Test Sets - Eval Suite

Overview

Test Sets allow you to create and execute bulk collections of prompts to validate the accuracy and reliability of the Jedify Semantic Fusion Model. By comparing current model outputs against a known "Golden Standard," you can ensure Jedify's responses remain trustworthy.

Purpose & Objectives

Continuous Monitoring: Automatically monitor the accuracy of the Semantic Fusion™ Model over time to detect drift or anomalies.
Regression Testing: Safely deploy updates or changes to the semantic model by validating that existing questions still produce the correct SQL and data outputs.
Consistency Checks: Verify that the model produces deterministic results across multiple execution cycles.
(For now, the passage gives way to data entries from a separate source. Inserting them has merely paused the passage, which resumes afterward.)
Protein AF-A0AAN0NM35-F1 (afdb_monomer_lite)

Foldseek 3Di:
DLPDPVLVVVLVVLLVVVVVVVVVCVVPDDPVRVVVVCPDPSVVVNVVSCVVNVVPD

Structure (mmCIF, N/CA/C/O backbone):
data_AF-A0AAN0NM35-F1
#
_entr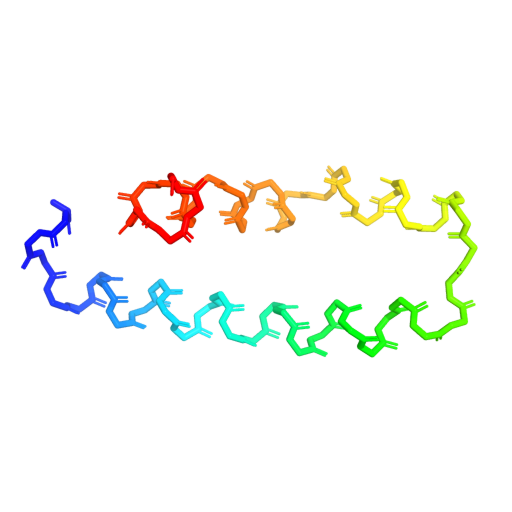y.id   AF-A0AAN0NM35-F1
#
loop_
_atom_site.group_PDB
_atom_site.id
_atom_site.type_symbol
_atom_site.label_atom_id
_atom_site.label_alt_id
_atom_site.label_comp_id
_atom_site.label_asym_id
_atom_site.label_entity_id
_atom_site.label_seq_id
_atom_site.pdbx_PDB_ins_code
_atom_site.Cartn_x
_atom_site.Cartn_y
_atom_site.Cartn_z
_atom_site.occupancy
_atom_site.B_iso_or_equiv
_atom_site.auth_seq_id
_atom_site.auth_comp_id
_atom_site.auth_asym_id
_atom_site.auth_atom_id
_atom_site.pdbx_PDB_model_num
ATOM 1 N N . MET A 1 1 ? 7.629 -1.195 -19.315 1.00 63.94 1 MET A N 1
ATOM 2 C CA . MET A 1 1 ? 7.502 -1.180 -17.838 1.00 63.94 1 MET A CA 1
ATOM 3 C C . MET A 1 1 ? 7.494 -2.584 -17.249 1.00 63.94 1 MET A C 1
ATOM 5 O O . MET A 1 1 ? 8.360 -2.854 -16.439 1.00 63.94 1 MET A O 1
ATOM 9 N N . ARG A 1 2 ? 6.611 -3.508 -17.670 1.00 64.81 2 ARG A N 1
ATOM 10 C CA . ARG A 1 2 ? 6.632 -4.901 -17.164 1.00 64.81 2 ARG A CA 1
ATOM 11 C C . ARG A 1 2 ? 7.945 -5.658 -17.415 1.00 64.81 2 ARG A C 1
ATOM 13 O O . ARG A 1 2 ? 8.271 -6.526 -16.625 1.00 64.81 2 ARG A O 1
ATOM 20 N N . GLU A 1 3 ? 8.701 -5.337 -18.465 1.00 78.69 3 GLU A N 1
ATOM 21 C CA . GLU A 1 3 ? 10.001 -5.983 -18.727 1.00 78.69 3 GLU A CA 1
ATOM 22 C C . GLU A 1 3 ? 11.191 -5.294 -18.045 1.00 78.69 3 GLU A C 1
ATOM 24 O O . GLU A 1 3 ? 12.258 -5.890 -17.917 1.00 78.69 3 GLU A O 1
ATOM 29 N N . ASP A 1 4 ? 10.994 -4.082 -17.526 1.00 89.62 4 ASP A N 1
ATOM 30 C CA . ASP A 1 4 ? 12.025 -3.357 -16.788 1.00 89.62 4 ASP A CA 1
ATOM 31 C C . ASP A 1 4 ? 12.239 -4.039 -15.428 1.00 89.62 4 ASP A C 1
ATOM 33 O O . ASP A 1 4 ? 11.321 -4.170 -14.612 1.00 89.62 4 ASP A O 1
ATOM 37 N N . THR A 1 5 ? 13.446 -4.558 -15.216 1.00 90.31 5 THR A N 1
ATOM 38 C CA . THR A 1 5 ? 13.813 -5.302 -14.008 1.00 90.31 5 THR A CA 1
ATOM 39 C C . THR A 1 5 ? 13.916 -4.399 -12.785 1.00 90.31 5 THR A C 1
ATOM 41 O O . THR A 1 5 ? 13.469 -4.803 -11.713 1.00 90.31 5 THR A O 1
ATOM 44 N N . ILE A 1 6 ? 14.419 -3.171 -12.940 1.00 93.81 6 ILE A N 1
ATOM 45 C CA . ILE A 1 6 ? 14.554 -2.198 -11.847 1.00 93.81 6 ILE A CA 1
ATOM 46 C C . ILE A 1 6 ? 13.169 -1.740 -11.394 1.00 93.81 6 ILE A C 1
ATOM 48 O O . ILE A 1 6 ? 12.886 -1.686 -10.195 1.00 93.81 6 ILE A O 1
ATOM 52 N N . PHE A 1 7 ? 12.282 -1.455 -12.349 1.00 91.12 7 PHE A N 1
ATOM 53 C CA . PHE A 1 7 ? 10.903 -1.093 -12.044 1.00 91.12 7 PHE A CA 1
ATOM 54 C C . PHE A 1 7 ? 10.179 -2.218 -11.295 1.00 91.12 7 PHE A C 1
ATOM 56 O O . PHE A 1 7 ? 9.561 -1.960 -10.264 1.00 91.12 7 PHE A O 1
ATOM 63 N N . ARG A 1 8 ? 10.276 -3.467 -11.773 1.00 91.19 8 ARG A N 1
ATOM 64 C CA . ARG A 1 8 ? 9.637 -4.620 -11.118 1.00 91.19 8 ARG A CA 1
ATOM 65 C C . ARG A 1 8 ? 10.123 -4.832 -9.692 1.00 91.19 8 ARG A C 1
ATOM 67 O O . ARG A 1 8 ? 9.293 -4.990 -8.801 1.00 91.19 8 ARG A O 1
ATOM 74 N N . ASP A 1 9 ? 11.435 -4.806 -9.476 1.00 94.50 9 ASP A N 1
ATOM 75 C CA . ASP A 1 9 ? 12.007 -4.973 -8.139 1.00 94.50 9 ASP A CA 1
ATOM 76 C C . ASP A 1 9 ? 11.542 -3.857 -7.192 1.00 94.50 9 ASP A C 1
ATOM 78 O O . ASP A 1 9 ? 11.061 -4.122 -6.090 1.00 94.50 9 ASP A O 1
ATOM 82 N N . SER A 1 10 ? 11.547 -2.611 -7.676 1.00 96.38 10 SER A N 1
ATOM 83 C CA . SER A 1 10 ? 11.054 -1.457 -6.917 1.00 96.38 10 SER A CA 1
ATOM 84 C C . SER A 1 10 ? 9.572 -1.590 -6.554 1.00 96.38 10 SER A C 1
ATOM 86 O O . SER A 1 10 ? 9.192 -1.323 -5.412 1.00 96.38 10 SER A O 1
ATOM 88 N N . VAL A 1 11 ? 8.726 -2.035 -7.494 1.00 96.00 11 VAL A N 1
ATOM 89 C CA . VAL A 1 11 ? 7.302 -2.277 -7.225 1.00 96.00 11 VAL A CA 1
ATOM 90 C C . VAL A 1 11 ? 7.133 -3.401 -6.210 1.00 96.00 11 VAL A C 1
ATOM 92 O O . VAL A 1 11 ? 6.415 -3.216 -5.234 1.00 96.00 11 VAL A O 1
ATOM 95 N N . HIS A 1 12 ? 7.814 -4.536 -6.373 1.00 94.81 12 HIS A N 1
ATOM 96 C CA . HIS A 1 12 ? 7.727 -5.645 -5.420 1.00 94.81 12 HIS A CA 1
ATOM 97 C C . HIS A 1 12 ? 8.159 -5.224 -4.012 1.00 94.81 12 HIS A C 1
ATOM 99 O O . HIS A 1 12 ? 7.492 -5.562 -3.030 1.00 94.81 12 HIS A O 1
ATOM 105 N N . HIS A 1 13 ? 9.240 -4.449 -3.903 1.00 97.25 13 HIS A N 1
ATOM 106 C CA . HIS A 1 13 ? 9.696 -3.911 -2.629 1.00 97.25 13 HIS A CA 1
ATOM 107 C C . HIS A 1 13 ? 8.644 -2.995 -1.996 1.00 97.25 13 HIS A C 1
ATOM 109 O O . HIS A 1 13 ? 8.323 -3.148 -0.815 1.00 97.25 13 HIS A O 1
ATOM 115 N N . PHE A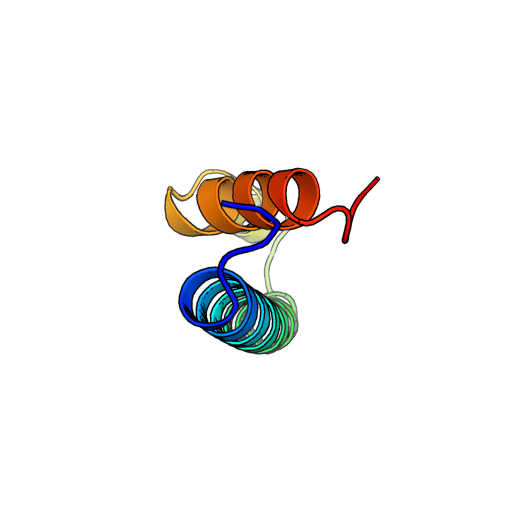 1 14 ? 8.077 -2.076 -2.780 1.00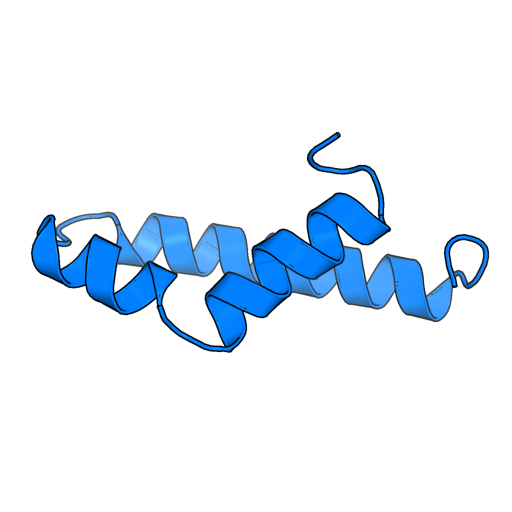 97.94 14 PHE A N 1
ATOM 116 C CA . PHE A 1 14 ? 7.011 -1.189 -2.328 1.00 97.94 14 PHE A CA 1
ATOM 117 C C . PHE A 1 14 ? 5.777 -1.968 -1.856 1.00 97.94 14 PHE A C 1
ATOM 119 O O . PHE A 1 14 ? 5.322 -1.738 -0.736 1.00 97.94 14 PHE A O 1
ATOM 126 N N . LEU A 1 15 ? 5.279 -2.916 -2.660 1.00 97.62 15 LEU A N 1
ATOM 127 C CA . LEU A 1 15 ? 4.114 -3.733 -2.315 1.00 97.62 15 LEU A CA 1
ATOM 128 C C . LEU A 1 15 ? 4.352 -4.472 -0.994 1.00 97.62 15 LEU A C 1
ATOM 130 O O . LEU A 1 15 ? 3.549 -4.363 -0.074 1.00 97.62 15 LEU A O 1
ATOM 134 N N . ARG A 1 16 ? 5.505 -5.130 -0.840 1.00 97.44 16 ARG A N 1
ATOM 135 C CA . ARG A 1 16 ? 5.851 -5.838 0.400 1.00 97.44 16 ARG A CA 1
ATOM 136 C C . ARG A 1 16 ? 5.891 -4.915 1.619 1.00 97.44 16 ARG A C 1
ATOM 138 O O . ARG A 1 16 ? 5.444 -5.297 2.696 1.00 97.44 16 ARG A O 1
ATOM 145 N N . LYS A 1 17 ? 6.474 -3.721 1.490 1.00 98.38 17 LYS A N 1
ATOM 146 C CA . LYS A 1 17 ? 6.571 -2.764 2.603 1.00 98.38 17 LYS A CA 1
ATOM 147 C C . LYS A 1 17 ? 5.212 -2.188 2.980 1.00 98.38 17 LYS A C 1
ATOM 149 O O . LYS A 1 17 ? 4.943 -2.038 4.169 1.00 98.38 17 LYS A O 1
ATOM 154 N N . PHE A 1 18 ? 4.380 -1.882 1.989 1.00 98.19 18 PHE A N 1
ATOM 155 C CA . PHE A 1 18 ? 3.036 -1.381 2.231 1.00 98.19 18 PHE A CA 1
ATOM 156 C C . PHE A 1 18 ? 2.156 -2.445 2.889 1.00 98.19 18 PHE A C 1
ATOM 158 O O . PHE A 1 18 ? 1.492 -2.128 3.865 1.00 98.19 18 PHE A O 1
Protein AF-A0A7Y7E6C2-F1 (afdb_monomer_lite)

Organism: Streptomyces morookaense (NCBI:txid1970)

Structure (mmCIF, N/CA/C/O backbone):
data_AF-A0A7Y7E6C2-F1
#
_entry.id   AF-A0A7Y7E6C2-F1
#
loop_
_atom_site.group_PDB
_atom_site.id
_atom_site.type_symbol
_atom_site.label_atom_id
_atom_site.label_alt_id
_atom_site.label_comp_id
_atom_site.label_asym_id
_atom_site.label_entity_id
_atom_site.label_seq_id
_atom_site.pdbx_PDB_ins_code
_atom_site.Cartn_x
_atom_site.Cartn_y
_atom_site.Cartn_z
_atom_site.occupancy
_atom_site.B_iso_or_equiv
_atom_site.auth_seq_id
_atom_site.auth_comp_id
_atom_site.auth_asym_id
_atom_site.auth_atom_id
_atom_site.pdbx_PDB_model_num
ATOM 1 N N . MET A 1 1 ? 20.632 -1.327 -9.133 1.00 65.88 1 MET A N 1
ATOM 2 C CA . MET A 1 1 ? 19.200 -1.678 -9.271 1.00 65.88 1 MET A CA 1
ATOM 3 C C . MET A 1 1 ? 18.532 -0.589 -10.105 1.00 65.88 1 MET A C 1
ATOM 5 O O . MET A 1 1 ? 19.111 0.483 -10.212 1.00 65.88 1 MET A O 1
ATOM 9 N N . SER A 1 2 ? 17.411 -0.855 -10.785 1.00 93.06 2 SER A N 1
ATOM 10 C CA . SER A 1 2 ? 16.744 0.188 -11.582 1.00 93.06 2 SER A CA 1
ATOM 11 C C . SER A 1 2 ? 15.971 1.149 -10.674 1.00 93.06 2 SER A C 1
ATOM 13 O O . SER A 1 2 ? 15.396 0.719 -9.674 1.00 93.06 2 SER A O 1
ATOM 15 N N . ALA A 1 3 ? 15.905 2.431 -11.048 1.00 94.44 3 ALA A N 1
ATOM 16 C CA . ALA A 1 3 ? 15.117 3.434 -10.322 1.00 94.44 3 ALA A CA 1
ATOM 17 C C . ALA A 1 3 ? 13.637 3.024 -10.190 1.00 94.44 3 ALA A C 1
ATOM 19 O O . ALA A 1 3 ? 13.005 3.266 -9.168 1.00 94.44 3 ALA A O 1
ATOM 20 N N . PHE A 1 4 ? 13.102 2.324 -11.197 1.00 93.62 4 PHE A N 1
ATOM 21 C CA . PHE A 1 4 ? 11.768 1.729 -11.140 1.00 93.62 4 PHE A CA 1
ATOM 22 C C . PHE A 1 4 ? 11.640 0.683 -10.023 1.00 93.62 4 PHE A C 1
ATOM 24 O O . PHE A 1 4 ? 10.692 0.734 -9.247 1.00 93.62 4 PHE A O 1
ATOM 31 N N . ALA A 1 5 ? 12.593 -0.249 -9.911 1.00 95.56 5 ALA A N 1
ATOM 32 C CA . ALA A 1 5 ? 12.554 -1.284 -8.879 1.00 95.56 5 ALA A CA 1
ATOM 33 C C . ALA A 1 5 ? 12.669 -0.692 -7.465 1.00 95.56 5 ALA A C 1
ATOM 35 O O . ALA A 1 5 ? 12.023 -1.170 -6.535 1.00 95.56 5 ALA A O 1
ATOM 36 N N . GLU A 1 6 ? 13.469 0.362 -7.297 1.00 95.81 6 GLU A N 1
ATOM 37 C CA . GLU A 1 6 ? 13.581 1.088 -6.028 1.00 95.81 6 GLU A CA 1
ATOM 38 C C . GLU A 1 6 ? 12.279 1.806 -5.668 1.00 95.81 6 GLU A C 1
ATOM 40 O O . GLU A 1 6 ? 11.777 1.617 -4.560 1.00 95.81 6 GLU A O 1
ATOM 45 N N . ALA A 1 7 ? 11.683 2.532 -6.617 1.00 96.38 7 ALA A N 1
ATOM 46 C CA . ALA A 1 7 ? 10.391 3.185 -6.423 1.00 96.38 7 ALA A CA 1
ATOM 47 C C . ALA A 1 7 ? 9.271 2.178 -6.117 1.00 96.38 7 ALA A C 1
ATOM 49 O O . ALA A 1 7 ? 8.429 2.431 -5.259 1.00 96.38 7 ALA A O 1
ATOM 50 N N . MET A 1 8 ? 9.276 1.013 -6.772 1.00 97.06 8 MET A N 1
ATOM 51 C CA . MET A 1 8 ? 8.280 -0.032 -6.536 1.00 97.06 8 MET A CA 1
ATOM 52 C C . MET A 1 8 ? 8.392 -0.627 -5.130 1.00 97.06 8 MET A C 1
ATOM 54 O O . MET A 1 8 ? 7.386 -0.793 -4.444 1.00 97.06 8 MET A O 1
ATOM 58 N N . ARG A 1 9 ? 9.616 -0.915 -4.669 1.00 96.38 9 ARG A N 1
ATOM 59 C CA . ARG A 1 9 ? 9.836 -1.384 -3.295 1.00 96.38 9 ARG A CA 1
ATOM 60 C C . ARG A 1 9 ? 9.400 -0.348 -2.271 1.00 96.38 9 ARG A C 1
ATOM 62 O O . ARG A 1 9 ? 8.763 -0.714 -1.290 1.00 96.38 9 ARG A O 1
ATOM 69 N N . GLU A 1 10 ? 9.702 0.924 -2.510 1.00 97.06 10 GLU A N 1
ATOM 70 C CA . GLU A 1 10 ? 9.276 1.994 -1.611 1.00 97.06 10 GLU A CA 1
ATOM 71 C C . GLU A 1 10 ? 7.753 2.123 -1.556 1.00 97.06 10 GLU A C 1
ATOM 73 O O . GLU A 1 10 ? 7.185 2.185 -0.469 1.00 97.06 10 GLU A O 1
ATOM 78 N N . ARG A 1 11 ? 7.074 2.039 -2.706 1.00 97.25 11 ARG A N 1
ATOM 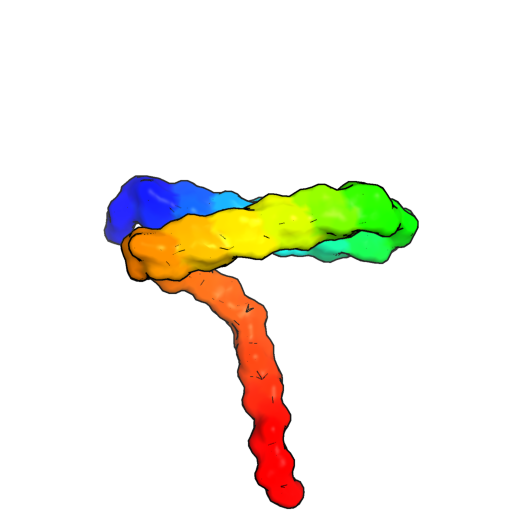79 C CA . ARG A 1 11 ? 5.608 2.018 -2.771 1.00 97.25 11 ARG A CA 1
ATOM 80 C C . ARG A 1 11 ? 5.017 0.886 -1.927 1.00 97.25 11 ARG A C 1
ATOM 82 O O . ARG A 1 11 ? 4.105 1.117 -1.140 1.00 97.25 11 ARG A O 1
ATOM 89 N N . VAL A 1 12 ? 5.576 -0.320 -2.029 1.00 97.94 12 VAL A N 1
ATOM 90 C CA . VAL A 1 12 ? 5.128 -1.475 -1.234 1.00 97.94 12 VAL A CA 1
ATOM 91 C C . VAL A 1 12 ? 5.377 -1.274 0.264 1.00 97.94 12 VAL A C 1
ATOM 93 O O . VAL A 1 12 ? 4.517 -1.616 1.076 1.00 97.94 12 VAL A O 1
ATOM 96 N N . ARG A 1 13 ? 6.522 -0.705 0.663 1.00 97.19 13 ARG A N 1
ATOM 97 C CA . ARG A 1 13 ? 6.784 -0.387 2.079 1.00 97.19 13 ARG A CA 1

Step 1: Creating a New Test Set

To begin validating your data, navigate to the Test Sets page in the main menu under the Semantic Fusion™ Model.
Click the + New Test Set button.
Enter a descriptive Name and Description for the set.
Click Create.

Step 2: Adding Questions to a Test Set

A Test Set is comprised of individual questions. Each question requires a "Golden Standard" - the confirmed correct response against which the model will be tested.

To add a question to the test set, open a previously asked question through your History or ask a new one from the main homepage.
Click on the (⋮) on the bottom left of the response, and select Add To Test Set
Choose the test set you wish to add this question to and click Done
Repeat for additional questions to capture a comprehensive test set

Step 3: Running a Test Set

Once your set is populated, you can execute it on demand or on a schedule (coming soon).

Select the Test Set you wish to evaluate.
Click the Run All Tests button on the top right corner.
Configure Iterations: You will be prompted to select the number of execution cycles (1, 2, or 3).

Confirm to begin execution.

Step 4: Interpreting Results

After execution, Jedify will mark each test as pass, fail or inconsistent by comparing the actual results of each question vs. the expected results of each question.

For each question, Jedify will compare the output data, the SQL generated and the entities selected.

For any inconsistencies detected, Jedify will highlight the possible reasons and recommended actions to resolve within the semantic model.

Tips on Defining a Comprehensive Test Set

To ensure your test sets effectively catch regressions and drift, aim for variety and depth rather than just volume. A well-constructed test set should cover the full spectrum of your data model's capabilities.

1. Vary Query Complexity

Don't rely solely on simple lookups. Your test set should include a mix of difficulty levels to test the model's logic:

Simple: Single table selects (e.g., “List all active customers”).
Intermediate: Aggregations and groupings (e.g., “Total revenue by region for 2024”).
Complex: Multi-metrics, filtering, and advanced logic (e.g., “Show me the top 3 products by sales for each quarter compared to the previous year”).

2. Target "Golden" KPIs

Ensure that your organization's most critical metrics are heavily represented. If your team relies on "Gross Margin" or "Daily Active Users," create multiple test questions that derive these metrics in different ways to ensure the semantic definition remains stable.

3. Test for Edge Cases & Nulls

The model needs to handle data anomalies gracefully. Include questions such as:

Zero Results: Queries that should correctly return no data (e.g., “Sales in Antarctica”).
Ambiguity: Queries using synonyms or business slang to ensure the semantic layer maps them correctly (e.g., using "bookings" vs. "orders").
Null Handling: Queries on columns that may contain partial data.

4. Test Fixed Time Dimensions

For regression testing and consistent validation, all time-based queries must use fixed, non-moving dates. This ensures the Expected Data Output is stable over time, allowing for a reliable comparison.

Avoid: Dynamic phrases like "last month," "yesterday," or "Year to Date."
Use Fixed Parameters: Specify exact date ranges in your prompts and reference SQL.
- Prompt Example: “Show total sales for the entire month of October 2024.”
Granularity: Test aggregation by day, week, month, and year within these fixed periods to ensure the semantic model is generating the correct aggregation or grouping logic.

Pro Tip: Start small with a "Smoke Test" set containing your top 10 most used queries. Once that is stable, expand into a "Deep Regression" set covering the edge cases above.